Une directive européenne à forts enjeux économiques
Adoptée dans le sillage du Brexit et publiée au Journal officiel de l’Union européenne le 19 juin 2024, la directive vise à encadrer plus strictement l’activité des banques non européennes opérant au sein de l’UE. Si sa cible première reste le système bancaire britannique, ses effets collatéraux concernent directement les établissements marocains, fortement implantés en Europe.
Ces banques disposent en effet de filiales, succursales ou bureaux de représentation dans au moins sept pays, dont la France, l’Espagne, l’Italie, la Belgique, les Pays-Bas, l’Allemagne et le Royaume-Uni. Ce réseau assure des services de proximité à une diaspora nombreuse, facilitant notamment l’envoi de fonds vers le Maroc.
Or, ces transferts constituent une ressource stratégique. En 2024, ils ont dépassé 117,7 milliards de dirhams, soit près de 7,7 % du PIB. Toute entrave réglementaire risquerait non seulement de fragiliser l’accès bancaire des MRE, mais aussi de peser sur la balance des paiements, dans un contexte international déjà marqué par de fortes incertitudes.
L’accord avec la France, pivot de la stratégie marocaine
Consciente de l’ampleur du risque, Bank Al-Maghrib a mis en place dès septembre 2024 une task force permanente associant les ministères concernés et les banques marocaines.

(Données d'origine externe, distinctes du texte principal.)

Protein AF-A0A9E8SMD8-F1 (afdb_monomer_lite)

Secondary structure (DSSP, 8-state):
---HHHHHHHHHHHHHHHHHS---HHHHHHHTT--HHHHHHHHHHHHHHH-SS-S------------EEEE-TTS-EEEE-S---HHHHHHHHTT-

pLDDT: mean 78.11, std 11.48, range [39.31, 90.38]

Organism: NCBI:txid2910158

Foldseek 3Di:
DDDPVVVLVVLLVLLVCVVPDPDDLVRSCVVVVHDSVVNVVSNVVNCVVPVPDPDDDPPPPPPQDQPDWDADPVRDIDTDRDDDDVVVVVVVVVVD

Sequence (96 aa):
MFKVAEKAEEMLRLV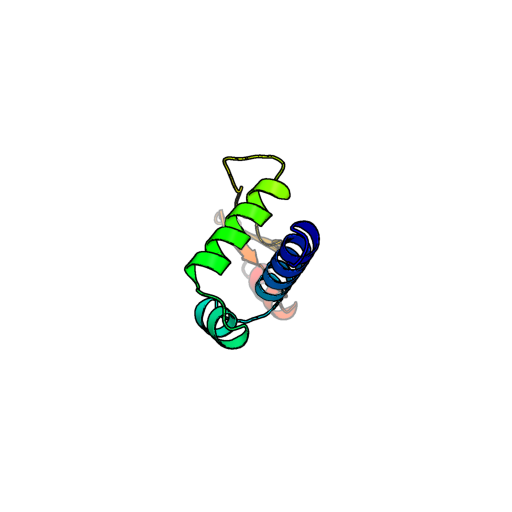TELESGEYDRQSFARLHGISVSKLDYWRARYRRQHSGRSGFVEIVNEPEPVLLEIVYPSGVLIRVKGELATARLRELVTLL

Structure (mmCIF, N/CA/C/O backbone):
data_AF-A0A9E8SMD8-F1
#
_entry.id   AF-A0A9E8SMD8-F1
#
loop_
_atom_site.group_PDB
_atom_site.id
_atom_site.type_symbol
_atom_site.label_atom_id
_atom_site.label_alt_id
_atom_site.label_comp_id
_atom_site.label_asym_id
_atom_site.label_entity_id
_atom_site.label_seq_id
_atom_site.pdbx_PDB_ins_code
_atom_site.Cartn_x
_atom_site.Cartn_y
_atom_site.Cartn_z
_atom_site.occupancy
_atom_site.B_iso_or_equiv
_atom_site.auth_seq_id
_atom_site.auth_comp_id
_atom_site.auth_asym_id
_atom_site.auth_atom_id
_atom_site.pdbx_PDB_model_num
ATOM 1 N N . MET A 1 1 ? 17.455 1.634 -39.609 1.00 39.31 1 MET A N 1
ATOM 2 C CA . MET A 1 1 ? 18.275 2.191 -38.509 1.00 39.31 1 MET A CA 1
ATOM 3 C C . MET A 1 1 ? 17.363 3.093 -37.681 1.00 39.31 1 MET A C 1
ATOM 5 O O . MET A 1 1 ? 17.239 4.268 -37.988 1.00 39.31 1 MET A O 1
ATOM 9 N N . PHE A 1 2 ? 16.613 2.519 -36.733 1.00 42.28 2 PHE A N 1
ATOM 10 C CA . PHE A 1 2 ? 15.605 3.260 -35.958 1.00 42.28 2 PHE A CA 1
ATOM 11 C C . PHE A 1 2 ? 16.287 4.165 -34.930 1.00 42.28 2 PHE A C 1
ATOM 13 O O . PHE A 1 2 ? 17.204 3.724 -34.225 1.00 42.28 2 PHE A O 1
ATOM 20 N N . LYS A 1 3 ? 15.889 5.440 -34.917 1.00 50.75 3 LYS A N 1
ATOM 21 C CA . LYS A 1 3 ? 16.517 6.516 -34.143 1.00 50.75 3 LYS A CA 1
ATOM 22 C C . LYS A 1 3 ? 16.390 6.207 -32.649 1.00 50.75 3 LYS A C 1
ATOM 24 O O . LYS A 1 3 ? 15.355 5.751 -32.183 1.00 50.75 3 LYS A O 1
ATOM 29 N N . VAL A 1 4 ? 17.453 6.458 -31.889 1.00 59.44 4 VAL A N 1
ATOM 30 C CA . VAL A 1 4 ? 17.580 6.110 -30.458 1.00 59.44 4 VAL A CA 1
ATOM 31 C C . VAL A 1 4 ? 16.412 6.623 -29.596 1.00 59.44 4 VAL A C 1
ATOM 33 O O . VAL A 1 4 ? 16.071 5.984 -28.604 1.00 59.44 4 VAL A O 1
ATOM 36 N N . ALA A 1 5 ? 15.777 7.728 -29.998 1.00 61.41 5 ALA A N 1
ATOM 37 C CA . ALA A 1 5 ? 14.613 8.303 -29.327 1.00 61.41 5 ALA A CA 1
ATOM 38 C C . ALA A 1 5 ? 13.361 7.408 -29.404 1.00 61.41 5 ALA A C 1
ATOM 40 O O . ALA A 1 5 ? 12.705 7.193 -28.393 1.00 61.41 5 ALA A O 1
ATOM 41 N N . GLU A 1 6 ? 13.093 6.805 -30.562 1.00 61.84 6 GLU A N 1
ATOM 42 C CA . GLU A 1 6 ? 11.895 5.987 -30.812 1.00 61.84 6 GLU A CA 1
ATOM 43 C C . GLU A 1 6 ? 11.911 4.708 -29.957 1.00 61.84 6 GLU A C 1
ATOM 45 O O . GLU A 1 6 ? 10.920 4.326 -29.342 1.00 61.84 6 GLU A O 1
ATOM 50 N N . LYS A 1 7 ? 13.101 4.114 -29.792 1.00 69.62 7 LYS A N 1
ATOM 51 C CA . LYS A 1 7 ? 13.311 2.962 -28.900 1.00 69.62 7 LYS A CA 1
ATOM 52 C C . LYS A 1 7 ? 13.171 3.306 -27.418 1.00 69.62 7 LYS A C 1
ATOM 54 O O . LYS A 1 7 ? 12.894 2.418 -26.615 1.00 69.62 7 LYS A O 1
ATOM 59 N N . ALA A 1 8 ? 13.450 4.550 -27.032 1.00 72.25 8 ALA A N 1
ATOM 60 C CA . ALA A 1 8 ? 13.320 4.987 -25.645 1.00 72.25 8 ALA A CA 1
ATOM 61 C C . ALA A 1 8 ? 11.853 5.237 -25.278 1.00 72.25 8 ALA A C 1
ATOM 63 O O . ALA A 1 8 ? 11.439 4.908 -24.171 1.00 72.25 8 ALA A O 1
ATOM 64 N N . GLU A 1 9 ? 11.073 5.760 -26.217 1.00 78.69 9 GLU A N 1
ATOM 65 C CA . GLU A 1 9 ? 9.638 5.983 -26.059 1.00 78.69 9 GLU A CA 1
ATOM 66 C C . GLU A 1 9 ? 8.860 4.659 -26.016 1.00 78.69 9 GLU A C 1
ATOM 68 O O . GLU A 1 9 ? 8.045 4.445 -25.120 1.00 78.69 9 GLU A O 1
ATOM 73 N N . GLU A 1 10 ? 9.197 3.716 -26.901 1.00 80.00 10 GLU A N 1
ATOM 74 C CA . GLU A 1 10 ? 8.637 2.359 -26.888 1.00 80.00 10 GLU A CA 1
ATOM 75 C C . GLU A 1 10 ? 8.951 1.621 -25.575 1.00 80.00 10 GLU A C 1
ATOM 77 O O . GLU A 1 10 ? 8.077 1.005 -24.965 1.00 80.00 10 GLU A O 1
ATOM 82 N N . MET A 1 11 ? 10.190 1.741 -25.092 1.00 84.69 11 MET A N 1
ATOM 83 C CA . MET A 1 11 ? 10.608 1.203 -23.796 1.00 84.69 11 MET A CA 1
ATOM 84 C C . MET A 1 11 ? 9.769 1.759 -22.641 1.00 84.69 11 MET A C 1
ATOM 86 O O . MET A 1 11 ? 9.318 0.998 -21.786 1.00 84.69 11 MET A O 1
ATOM 90 N N . LEU A 1 12 ? 9.580 3.079 -22.614 1.00 82.31 12 LEU A N 1
ATOM 91 C CA . LEU A 1 12 ? 8.835 3.775 -21.573 1.00 82.31 12 LEU A CA 1
ATOM 92 C C . LEU A 1 12 ? 7.377 3.310 -21.546 1.00 82.31 12 LEU A C 1
ATOM 94 O O . LEU A 1 12 ? 6.879 2.919 -20.494 1.00 82.31 12 LEU A O 1
ATOM 98 N N . ARG A 1 13 ? 6.742 3.257 -22.721 1.00 87.06 13 ARG A N 1
ATOM 99 C CA . ARG A 1 13 ? 5.364 2.791 -22.891 1.00 87.06 13 ARG A CA 1
ATOM 100 C C . ARG A 1 13 ? 5.162 1.378 -22.343 1.00 87.06 13 ARG A C 1
ATOM 102 O O . ARG A 1 13 ? 4.226 1.156 -21.583 1.00 87.06 13 ARG A O 1
ATOM 109 N N . LEU A 1 14 ? 6.055 0.447 -22.683 1.00 87.12 14 LEU A N 1
ATOM 110 C CA . LEU A 1 14 ? 5.969 -0.945 -22.227 1.00 87.12 14 LEU A CA 1
ATOM 111 C C . LEU A 1 14 ? 6.170 -1.089 -20.714 1.00 87.12 14 LEU A C 1
ATOM 113 O O . LEU A 1 14 ? 5.537 -1.932 -20.085 1.00 87.12 14 LEU A O 1
ATOM 117 N N . VAL A 1 15 ? 7.046 -0.276 -20.114 1.00 86.50 15 VAL A N 1
ATOM 118 C CA . VAL A 1 15 ? 7.230 -0.266 -18.655 1.00 86.50 15 VAL A CA 1
ATOM 119 C C . VAL A 1 15 ? 5.982 0.274 -17.957 1.00 86.50 15 VAL A C 1
ATOM 121 O O . VAL A 1 15 ? 5.556 -0.313 -16.968 1.00 86.50 15 VAL A O 1
ATOM 124 N N . THR A 1 16 ? 5.372 1.343 -18.470 1.00 84.88 16 THR A N 1
ATOM 125 C CA . THR A 1 16 ? 4.129 1.892 -17.910 1.00 84.88 16 THR A CA 1
ATOM 126 C C . THR A 1 16 ? 2.972 0.898 -18.009 1.00 84.88 16 THR A C 1
ATOM 128 O O . THR A 1 16 ? 2.260 0.710 -17.030 1.00 84.88 16 THR A O 1
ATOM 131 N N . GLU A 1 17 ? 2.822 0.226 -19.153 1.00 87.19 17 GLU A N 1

Son objectif : négocier, pays par pays, des aménagements permettant de préserver la continuité des services bancaires.
C’est dans ce cadre qu’un compromis a été trouvé avec le Trésor français en juin 2025, puis finalisé en juillet. La France représente à elle seule plus de 30 % des transferts des MRE, ce qui confère à cet accord une portée stratégique. Sa validation par la Commission européenne permettrait d’en faire un précédent juridique, facilitant les discussions avec d’autres partenaires clés comme l’Espagne, l’Italie ou la Belgique.

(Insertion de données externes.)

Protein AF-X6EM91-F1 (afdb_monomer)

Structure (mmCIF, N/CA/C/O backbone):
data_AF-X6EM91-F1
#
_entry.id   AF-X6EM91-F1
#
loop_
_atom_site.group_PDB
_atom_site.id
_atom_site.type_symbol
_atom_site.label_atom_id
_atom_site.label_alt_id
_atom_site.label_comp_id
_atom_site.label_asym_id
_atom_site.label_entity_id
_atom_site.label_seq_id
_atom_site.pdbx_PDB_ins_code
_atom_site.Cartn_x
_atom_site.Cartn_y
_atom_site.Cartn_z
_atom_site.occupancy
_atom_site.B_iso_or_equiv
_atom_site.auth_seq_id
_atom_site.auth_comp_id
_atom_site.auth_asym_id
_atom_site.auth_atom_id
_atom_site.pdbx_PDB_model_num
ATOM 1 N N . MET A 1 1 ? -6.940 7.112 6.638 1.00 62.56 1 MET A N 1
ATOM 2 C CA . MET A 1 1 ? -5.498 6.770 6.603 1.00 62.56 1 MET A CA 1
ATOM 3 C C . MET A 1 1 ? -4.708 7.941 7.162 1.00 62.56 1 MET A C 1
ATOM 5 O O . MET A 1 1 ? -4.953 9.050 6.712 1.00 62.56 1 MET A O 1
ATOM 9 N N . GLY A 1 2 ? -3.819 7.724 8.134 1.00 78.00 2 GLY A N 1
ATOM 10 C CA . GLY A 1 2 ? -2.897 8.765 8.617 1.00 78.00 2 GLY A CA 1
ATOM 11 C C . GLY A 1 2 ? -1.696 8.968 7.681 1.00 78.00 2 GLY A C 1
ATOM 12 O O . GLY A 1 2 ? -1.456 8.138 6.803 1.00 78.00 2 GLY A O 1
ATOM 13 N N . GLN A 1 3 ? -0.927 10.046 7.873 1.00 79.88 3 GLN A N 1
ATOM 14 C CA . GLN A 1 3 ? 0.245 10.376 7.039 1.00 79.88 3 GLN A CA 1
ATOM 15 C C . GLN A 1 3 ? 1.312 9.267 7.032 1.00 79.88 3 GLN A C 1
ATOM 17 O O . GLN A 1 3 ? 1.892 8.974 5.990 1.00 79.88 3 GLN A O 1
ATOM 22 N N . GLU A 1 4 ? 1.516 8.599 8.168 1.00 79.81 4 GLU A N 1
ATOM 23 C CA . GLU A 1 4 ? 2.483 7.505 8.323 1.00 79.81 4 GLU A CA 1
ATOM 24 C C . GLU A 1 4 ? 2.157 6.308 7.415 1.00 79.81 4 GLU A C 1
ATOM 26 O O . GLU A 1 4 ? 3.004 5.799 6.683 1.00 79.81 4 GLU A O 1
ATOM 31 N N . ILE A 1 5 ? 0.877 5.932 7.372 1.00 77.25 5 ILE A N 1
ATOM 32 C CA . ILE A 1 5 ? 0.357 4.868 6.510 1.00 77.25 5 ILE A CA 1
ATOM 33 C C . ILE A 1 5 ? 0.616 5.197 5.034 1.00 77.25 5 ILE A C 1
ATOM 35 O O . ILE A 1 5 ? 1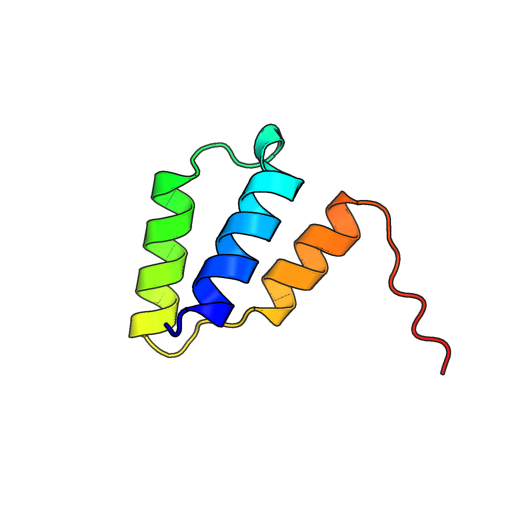.057 4.339 4.270 1.00 77.25 5 ILE A O 1
ATOM 39 N N . ALA A 1 6 ? 0.347 6.441 4.631 1.00 82.69 6 ALA A N 1
ATOM 40 C CA . ALA A 1 6 ? 0.549 6.887 3.258 1.00 82.69 6 ALA A CA 1
ATOM 41 C C . ALA A 1 6 ? 2.033 6.846 2.862 1.00 82.69 6 ALA A C 1
ATOM 43 O O . ALA A 1 6 ? 2.359 6.374 1.774 1.00 82.69 6 ALA A O 1
ATOM 44 N N . ALA A 1 7 ? 2.935 7.260 3.756 1.00 83.06 7 ALA A N 1
ATOM 45 C CA . ALA A 1 7 ? 4.375 7.197 3.519 1.00 83.06 7 ALA A CA 1
ATOM 46 C C . ALA A 1 7 ? 4.864 5.752 3.318 1.00 83.06 7 ALA A C 1
ATOM 48 O O . ALA A 1 7 ? 5.590 5.482 2.361 1.00 83.06 7 ALA A O 1
ATOM 49 N N . ILE A 1 8 ? 4.410 4.802 4.148 1.00 80.06 8 ILE A N 1
ATOM 50 C CA . ILE A 1 8 ? 4.776 3.380 4.007 1.00 80.06 8 ILE A CA 1
ATOM 51 C C . ILE A 1 8 ? 4.237 2.804 2.695 1.00 80.06 8 ILE A C 1
ATOM 53 O O . ILE A 1 8 ? 4.935 2.054 2.008 1.00 80.06 8 ILE A O 1
ATOM 57 N N . VAL A 1 9 ? 3.009 3.173 2.323 1.00 80.12 9 VAL A N 1
ATOM 58 C CA . VAL A 1 9 ? 2.400 2.764 1.055 1.00 80.12 9 VAL A CA 1
ATOM 59 C C . VAL A 1 9 ? 3.237 3.254 -0.126 1.00 80.12 9 VAL A C 1
ATOM 61 O O . VAL A 1 9 ? 3.572 2.457 -1.002 1.00 80.12 9 VAL A O 1
ATOM 64 N N . ILE A 1 10 ? 3.622 4.532 -0.133 1.00 82.62 10 ILE A N 1
ATOM 65 C CA . ILE A 1 10 ? 4.447 5.120 -1.195 1.00 82.62 10 ILE A CA 1
ATOM 66 C C . ILE A 1 10 ? 5.822 4.445 -1.245 1.00 82.62 10 ILE A C 1
ATOM 68 O O . ILE A 1 10 ? 6.247 4.033 -2.322 1.00 82.62 10 ILE A O 1
ATOM 72 N N . ALA A 1 11 ? 6.482 4.243 -0.102 1.00 83.12 11 ALA A N 1
ATOM 73 C CA . ALA A 1 11 ? 7.768 3.550 -0.034 1.00 83.12 11 ALA A CA 1
ATOM 74 C C . ALA A 1 11 ? 7.681 2.117 -0.588 1.00 83.12 11 ALA A C 1
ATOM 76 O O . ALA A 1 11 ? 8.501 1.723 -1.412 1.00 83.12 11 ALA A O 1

Pour Abdellatif Jouahri, l’enjeu réside désormais dans la précision des formulations juridiques. Le risque n’est plus politique, mais technique : éviter toute ambiguïté susceptible d’aboutir à des interprétations restrictives par les régulateurs européens.
À fin octobre 2025, les transferts des MRE ont atteint 102,93 milliards de dirhams, en hausse modérée de 1,5 %. Bank Al-Maghrib table toutefois sur une progression annuelle moyenne de 3,1 % entre 2025 et 2027, avec un volume proche de 130 milliards de dirhams à l’horizon. Au-delà des chiffres, le défi est clair : préserver un lien financier vital entre la diaspora et le Royaume, et transformer l’accord français en un modèle durable à l’échelle européenne.